Extracted data entries:
---

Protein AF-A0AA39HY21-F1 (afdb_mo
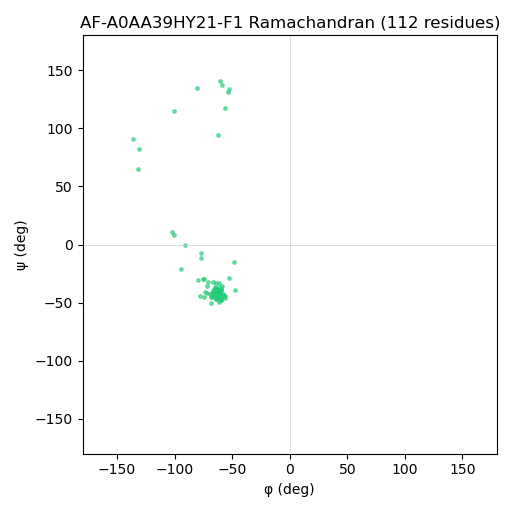nomer)

Solvent-accessible surface area (backbone atoms only — not comparable to full-atom values): 6302 Å² total; per-residue (Å²): 135,57,76,66,55,58,35,49,52,48,28,50,53,31,46,52,51,30,50,52,53,66,68,59,73,65,60,93,89,50,78,69,57,67,68,62,52,53,50,50,35,50,50,29,47,52,47,28,53,52,30,50,50,56,38,52,53,48,52,51,51,51,51,54,49,46,40,70,78,36,50,66,63,45,50,52,52,50,50,50,55,51,51,54,51,50,54,51,49,51,54,51,49,52,52,51,51,51,51,51,54,53,50,51,53,55,62,62,67,66,72,81,77,131

Sequence (114 aa):
MSRLADKYDKLLACTMNLIESVDWKPPYIVAAMPMSRENAVQEAYNQVQAAATDLRAEFVRIGAQYAIENPEETAEQRIRELNEDIESQEKQLNKANRALGNLKKYTEGTNETD

Foldseek 3Di:
DDPLVVLVVQLVVLVVQLVCLVPDDDDPVDPDDPVVSVVSNVVSVVSNVVSVVVNVVVVVVVVVVCCVVCVPVVVVVVVVVVVVVVVVVVVVVVVVVVVVVVVVVVVVVVPPDD

Radius of gyration: 27.18 Å; Cα contacts (8 Å, |Δi|>4): 34; chains: 1; bounding box: 59×33×76 Å

pLDDT: mean 84.17, std 13.92, range [40.38, 96.94]

Secondary structure (DSSP, 8-state):
--HHHHHHHHHHHHHHHHHHHHH----TT----HHHHHHHHHHHHHHHHHHHHHHHHHHHHHHHHHHHH-HHHHHHHHHHHHHHHHHHHHHHHHHHHHHHHHHHHHHHHTSS--

Organism: NCBI:txid289476

Structure (mmCIF, N/CA/C/O backbone):
data_AF-A0AA39HY21-F1
#
_entry.id   AF-A0AA39HY21-F1
#
loop_
_atom_site.group_PDB
_atom_site.id
_atom_site.type_symbol
_atom_site.label_atom_id
_atom_site.label_alt_id
_atom_site.label_comp_id
_atom_site.label_asym_id
_atom_site.label_entity_id
_atom_site.label_seq_id
_atom_site.pdbx_PDB_ins_code
_atom_site.Cartn_x
_atom_site.Cartn_y
_atom_site.Cartn_z
_atom_site.occupancy
_atom_site.B_iso_or_equiv
_atom_site.auth_seq_id
_atom_site.auth_comp_id
_atom_site.auth_asym_id
_atom_site.auth_atom_id
_atom_site.pdbx_PDB_model_num
ATOM 1 N N . MET A 1 1 ? -4.591 -10.502 -21.502 1.00 52.56 1 MET A N 1
ATOM 2 C CA . MET A 1 1 ? -3.674 -10.279 -20.365 1.00 52.56 1 MET A CA 1
ATOM 3 C C . MET A 1 1 ? -4.351 -9.321 -19.391 1.00 52.56 1 MET A C 1
ATOM 5 O O . MET A 1 1 ? -5.165 -8.521 -19.838 1.00 52.56 1 MET A O 1
ATOM 9 N N . SER A 1 2 ? -4.158 -9.494 -18.080 1.00 80.94 2 SER A N 1
ATOM 10 C CA . SER A 1 2 ? -4.819 -8.673 -17.050 1.00 80.94 2 SER A CA 1
ATOM 11 C C . SER A 1 2 ? -4.085 -7.341 -16.891 1.00 80.94 2 SER A C 1
ATOM 13 O O . SER A 1 2 ? -2.869 -7.341 -16.741 1.00 80.94 2 SER A O 1
ATOM 15 N N . ARG A 1 3 ? -4.817 -6.221 -16.835 1.00 85.88 3 ARG A N 1
ATOM 16 C CA . ARG A 1 3 ? -4.270 -4.85
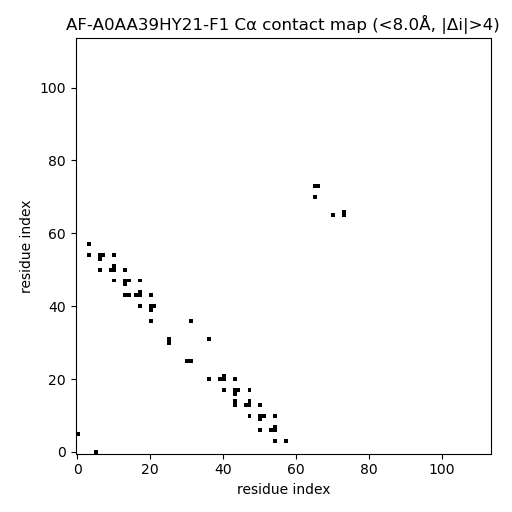9 -16.650 1.00 85.88 3 ARG A CA 1
ATOM 17 C C . ARG A 1 3 ? -3.344 -4.728 -15.429 1.00 85.88 3 ARG A C 1
ATOM 19 O O . ARG A 1 3 ? -2.451 -3.885 -15.425 1.00 85.88 3 ARG A O 1
ATOM 26 N N . LEU A 1 4 ? -3.565 -5.537 -14.390 1.00 90.06 4 LEU A N 1
ATOM 27 C CA . LEU A 1 4 ? -2.700 -5.586 -13.209 1.00 90.06 4 LEU A CA 1
ATOM 28 C C . LEU A 1 4 ? -1.353 -6.255 -13.515 1.00 90.06 4 LEU A C 1
ATOM 30 O O . LEU A 1 4 ? -0.323 -5.756 -13.071 1.00 90.06 4 LEU A O 1
ATOM 34 N N . ALA A 1 5 ? -1.368 -7.346 -14.287 1.00 91.12 5 ALA A N 1
ATOM 35 C CA . ALA A 1 5 ? -0.158 -8.054 -14.696 1.00 91.12 5 ALA A CA 1
ATOM 36 C C . ALA A 1 5 ? 0.731 -7.140 -15.548 1.00 91.12 5 ALA A C 1
ATOM 38 O O . ALA A 1 5 ? 1.896 -6.964 -15.222 1.00 91.12 5 ALA A O 1
ATOM 39 N N . ASP A 1 6 ? 0.148 -6.426 -16.517 1.00 93.50 6 ASP A N 1
ATOM 40 C CA . ASP A 1 6 ? 0.897 -5.490 -17.368 1.00 93.50 6 ASP A CA 1
ATOM 41 C C . ASP A 1 6 ? 1.585 -4.377 -16.546 1.00 93.50 6 ASP A C 1
ATOM 43 O O . ASP A 1 6 ? 2.714 -3.971 -16.826 1.00 93.50 6 ASP A O 1
ATOM 47 N N . LYS A 1 7 ? 0.917 -3.875 -15.497 1.00 93.44 7 LYS A N 1
ATOM 48 C CA . LYS A 1 7 ? 1.483 -2.862 -14.589 1.00 93.44 7 LYS A CA 1
ATOM 49 C C . LYS A 1 7 ? 2.576 -3.427 -13.684 1.00 93.44 7 LYS A C 1
ATOM 51 O O . LYS A 1 7 ? 3.539 -2.721 -13.389 1.00 93.44 7 LYS A O 1
ATOM 56 N N . TYR A 1 8 ? 2.428 -4.673 -13.244 1.00 94.69 8 TYR A N 1
ATOM 57 C CA . TYR A 1 8 ? 3.441 -5.369 -12.460 1.00 94.69 8 TYR A CA 1
ATOM 58 C C . TYR A 1 8 ? 4.696 -5.646 -13.299 1.00 94.69 8 TYR A C 1
ATOM 60 O O . TYR A 1 8 ? 5.801 -5.31
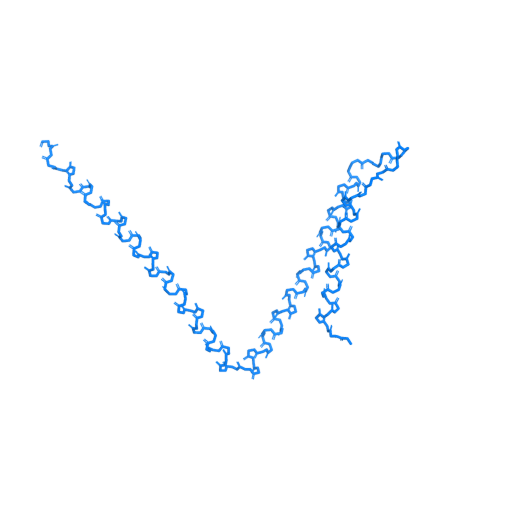5 -12.873 1.00 94.69 8 TYR A O 1
ATOM 68 N N . ASP A 1 9 ? 4.521 -6.127 -14.529 1.00 95.19 9 ASP A N 1
ATOM 69 C CA . ASP A 1 9 ? 5.612 -6.362 -15.478 1.00 95.19 9 ASP A CA 1
ATOM 70 C C . ASP A 1 9 ? 6.349 -5.060 -15.818 1.00 95.19 9 ASP A C 1
ATOM 72 O O . ASP A 1 9 ? 7.579 -5.027 -15.865 1.00 95.19 9 ASP A O 1
ATOM 76 N N . LYS A 1 10 ? 5.619 -3.945 -15.965 1.00 94.25 10 LYS A N 1
ATOM 77 C CA . LYS A 1 10 ? 6.221 -2.615 -16.143 1.00 94.25 10 LYS A CA 1
ATOM 78 C C . LYS A 1 10 ? 7.083 -2.204 -14.944 1.00 94.25 10 LYS A C 1
ATOM 80 O O . LYS A 1 10 ? 8.175 -1.676 -15.141 1.00 94.25 10 LYS A O 1
ATOM 85 N N . LEU A 1 11 ? 6.625 -2.448 -13.713 1.00 96.19 11 LEU A N 1
ATOM 86 C CA . LEU A 1 11 ? 7.417 -2.168 -12.513 1.00 96.19 11 LEU A CA 1
ATOM 87 C C . LEU A 1 11 ? 8.687 -3.028 -12.466 1.00 96.19 11 LEU A C 1
ATOM 89 O O . LEU A 1 11 ? 9.760 -2.507 -12.156 1.00 96.19 11 LEU A O 1
ATOM 93 N N . LEU A 1 12 ? 8.585 -4.315 -12.812 1.00 95.75 12 LEU A N 1
ATOM 94 C CA . LEU A 1 12 ? 9.739 -5.211 -12.902 1.00 95.75 12 LEU A CA 1
ATOM 95 C C . LEU A 1 12 ? 10.757 -4.710 -13.929 1.00 95.75 12 LEU A C 1
ATOM 97 O O . LEU A 1 12 ? 11.934 -4.588 -13.600 1.00 95.75 12 LEU A O 1
ATOM 101 N N . ALA A 1 13 ? 10.304 -4.345 -15.129 1.00 94.88 13 ALA A N 1
ATOM 102 C CA . ALA A 1 13 ? 11.168 -3.822 -16.183 1.00 94.88 13 ALA A CA 1
ATOM 103 C C . ALA A 1 13 ? 11.888 -2.530 -15.757 1.00 94.88 13 ALA A C 1
ATOM 105 O O . ALA A 1 13 ? 13.103 -2.415 -15.920 1.00 94.88 13 ALA A O 1
ATOM 106 N N . CYS A 1 14 ? 11.175 -1.576 -15.145 1.00 93.31 14 CYS A N 1
ATOM 107 C CA . CYS A 1 14 ? 11.791 -0.351 -14.623 1.00 93.31 14 CYS A CA 1
ATOM 108 C C . CYS A 1 14 ? 12.806 -0.645 -13.508 1.00 93.31 14 CYS A C 1
ATOM 110 O O . CYS A 1 14 ? 13.857 -0.010 -13.447 1.00 93.31 14 CYS A O 1
ATOM 112 N N . THR A 1 15 ? 12.513 -1.616 -12.640 1.00 94.12 15 THR A N 1
ATOM 113 C CA . THR A 1 15 ? 13.416 -2.003 -11.546 1.00 94.12 15 THR A CA 1
ATOM 114 C C . THR A 1 15 ? 14.693 -2.646 -12.085 1.00 94.12 15 THR A C 1
ATOM 116 O O . THR A 1 15 ? 15.780 -2.314 -11.619 1.00 94.12 15 THR A O 1
ATOM 119 N N . MET A 1 16 ? 14.585 -3.512 -13.098 1.00 93.19 16 MET A N 1
ATOM 120 C CA . MET A 1 16 ? 15.748 -4.099 -13.772 1.00 93.19 16 MET A CA 1
ATOM 121 C C . MET A 1 16 ? 16.621 -3.020 -14.422 1.00 93.19 16 MET A C 1
ATOM 123 O O . MET A 1 16 ? 17.827 -3.010 -14.202 1.00 93.19 16 MET A O 1
ATOM 127 N N . ASN A 1 17 ? 16.016 -2.055 -15.121 1.00 88.81 17 ASN A N 1
ATOM 128 C CA . ASN A 1 17 ? 16.743 -0.933 -15.723 1.00 88.81 17 ASN A CA 1
ATOM 129 C C . ASN A 1 17 ? 17.497 -0.086 -14.674 
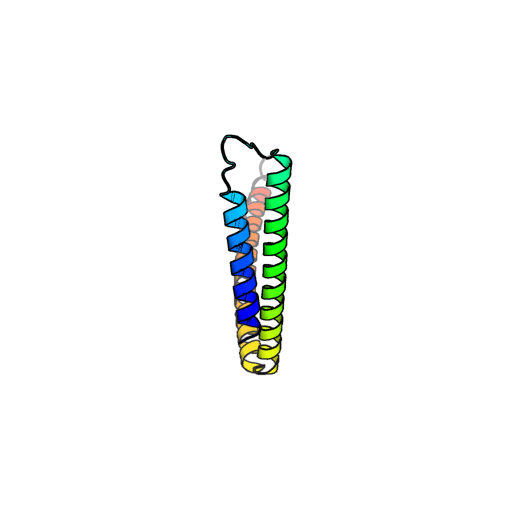1.00 88.81 17 ASN A C 1
ATOM 131 O O . ASN A 1 17 ? 18.638 0.327 -14.892 1.00 88.81 17 ASN A O 1
ATOM 135 N N . LEU A 1 18 ? 16.895 0.148 -13.502 1.00 90.25 18 LEU A N 1
ATOM 136 C CA . LEU A 1 18 ? 17.577 0.838 -12.403 1.00 90.25 18 LEU A CA 1
ATOM 137 C C . LEU A 1 18 ? 18.792 0.044 -11.906 1.00 90.25 18 LEU A C 1
ATOM 139 O O . LEU A 1 18 ? 19.857 0.629 -11.719 1.00 90.25 18 LEU A O 1
ATOM 143 N N . ILE A 1 19 ? 18.649 -1.271 -11.718 1.00 89.19 19 ILE A N 1
ATOM 144 C CA . ILE A 1 19 ? 19.757 -2.142 -11.301 1.00 89.19 19 ILE A CA 1
ATOM 145 C C . ILE A 1 19 ? 20.888 -2.082 -12.334 1.00 89.19 19 ILE A C 1
ATOM 147 O O . ILE A 1 19 ? 22.031 -1.836 -11.963 1.00 89.19 19 ILE A O 1
ATOM 151 N N . GLU A 1 20 ? 20.573 -2.203 -13.625 1.00 86.25 20 GLU A N 1
ATOM 152 C CA . GLU A 1 20 ? 21.558 -2.110 -14.710 1.00 86.25 20 GLU A CA 1
ATOM 153 C C . GLU A 1 20 ? 22.265 -0.746 -14.744 1.00 86.25 20 GLU A C 1
ATOM 155 O O . GLU A 1 20 ? 23.481 -0.677 -14.931 1.00 86.25 20 GLU A O 1
ATOM 160 N N . SER A 1 21 ? 21.531 0.341 -14.496 1.00 83.31 21 SER A N 1
ATOM 161 C CA . SER A 1 21 ? 22.078 1.704 -14.434 1.00 83.31 21 SER A CA 1
ATOM 162 C C . SER A 1 21 ? 23.025 1.908 -13.241 1.00 83.31 21 SER A C 1
ATOM 164 O O . SER A 1 21 ? 23.998 2.666 -13.328 1.00 83.31 21 SER A O 1
ATOM 166 N N . VAL A 1 22 ? 22.768 1.221 -12.123 1.00 83.19 22 VAL A N 1
ATOM 167 C CA . VAL A 1 22 ? 23.623 1.241 -10.928 1.00 83.19 22 VAL A CA 1
ATOM 168 C C . VAL A 1 22 ? 24.850 0.345 -11.111 1.00 83.19 22 VAL A C 1
ATOM 170 O O . VAL A 1 22 ? 25.960 0.789 -10.813 1.00 83.19 22 VAL A O 1
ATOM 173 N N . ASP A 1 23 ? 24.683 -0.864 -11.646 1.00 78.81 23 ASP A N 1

---

_What the task asks_
Could you repeat exactly the lines above from the line with "ATOM 68 N N" up to and including the line with "ATOM 86 C CA", and only those?

_Response box_
ATOM 68 N N . ASP A 1 9 ? 4.521 -6.127 -14.529 1.00 95.19 9 ASP A N 1
ATOM 69 C CA . ASP A 1 9 ? 5.612 -6.362 -15.478 1.00 95.19 9 ASP A CA 1
ATOM 70 C C . ASP A 1 9 ? 6.349 -5.060 -15.818 1.00 95.19 9 ASP A C 1
ATOM 72 O O . ASP A 1 9 ? 7.579 -5.027 -15.865 1.00 95.19 9 ASP A O 1
ATOM 76 N N . LYS A 1 10 ? 5.619 -3.945 -15.965 1.00 94.25 10 LYS A N 1
ATOM 77 C CA . LYS A 1 10 ? 6.221 -2.615 -16.143 1.00 94.25 10 LYS A CA 1
ATOM 78 C C . LYS A 1 10 ? 7.083 -2.204 -14.944 1.00 94.25 10 LYS A C 1
ATOM 80 O O . LYS A 1 10 ? 8.175 -1.676 -15.141 1.00 94.25 10 LYS A O 1
ATOM 85 N N . LEU A 1 11 ? 6.625 -2.448 -13.713 1.00 96.19 11 LEU A N 1
ATOM 86 C CA . LEU A 1 11 ? 7.417 -2.168 -12.513 1.00 96.19 11 LEU A CA 1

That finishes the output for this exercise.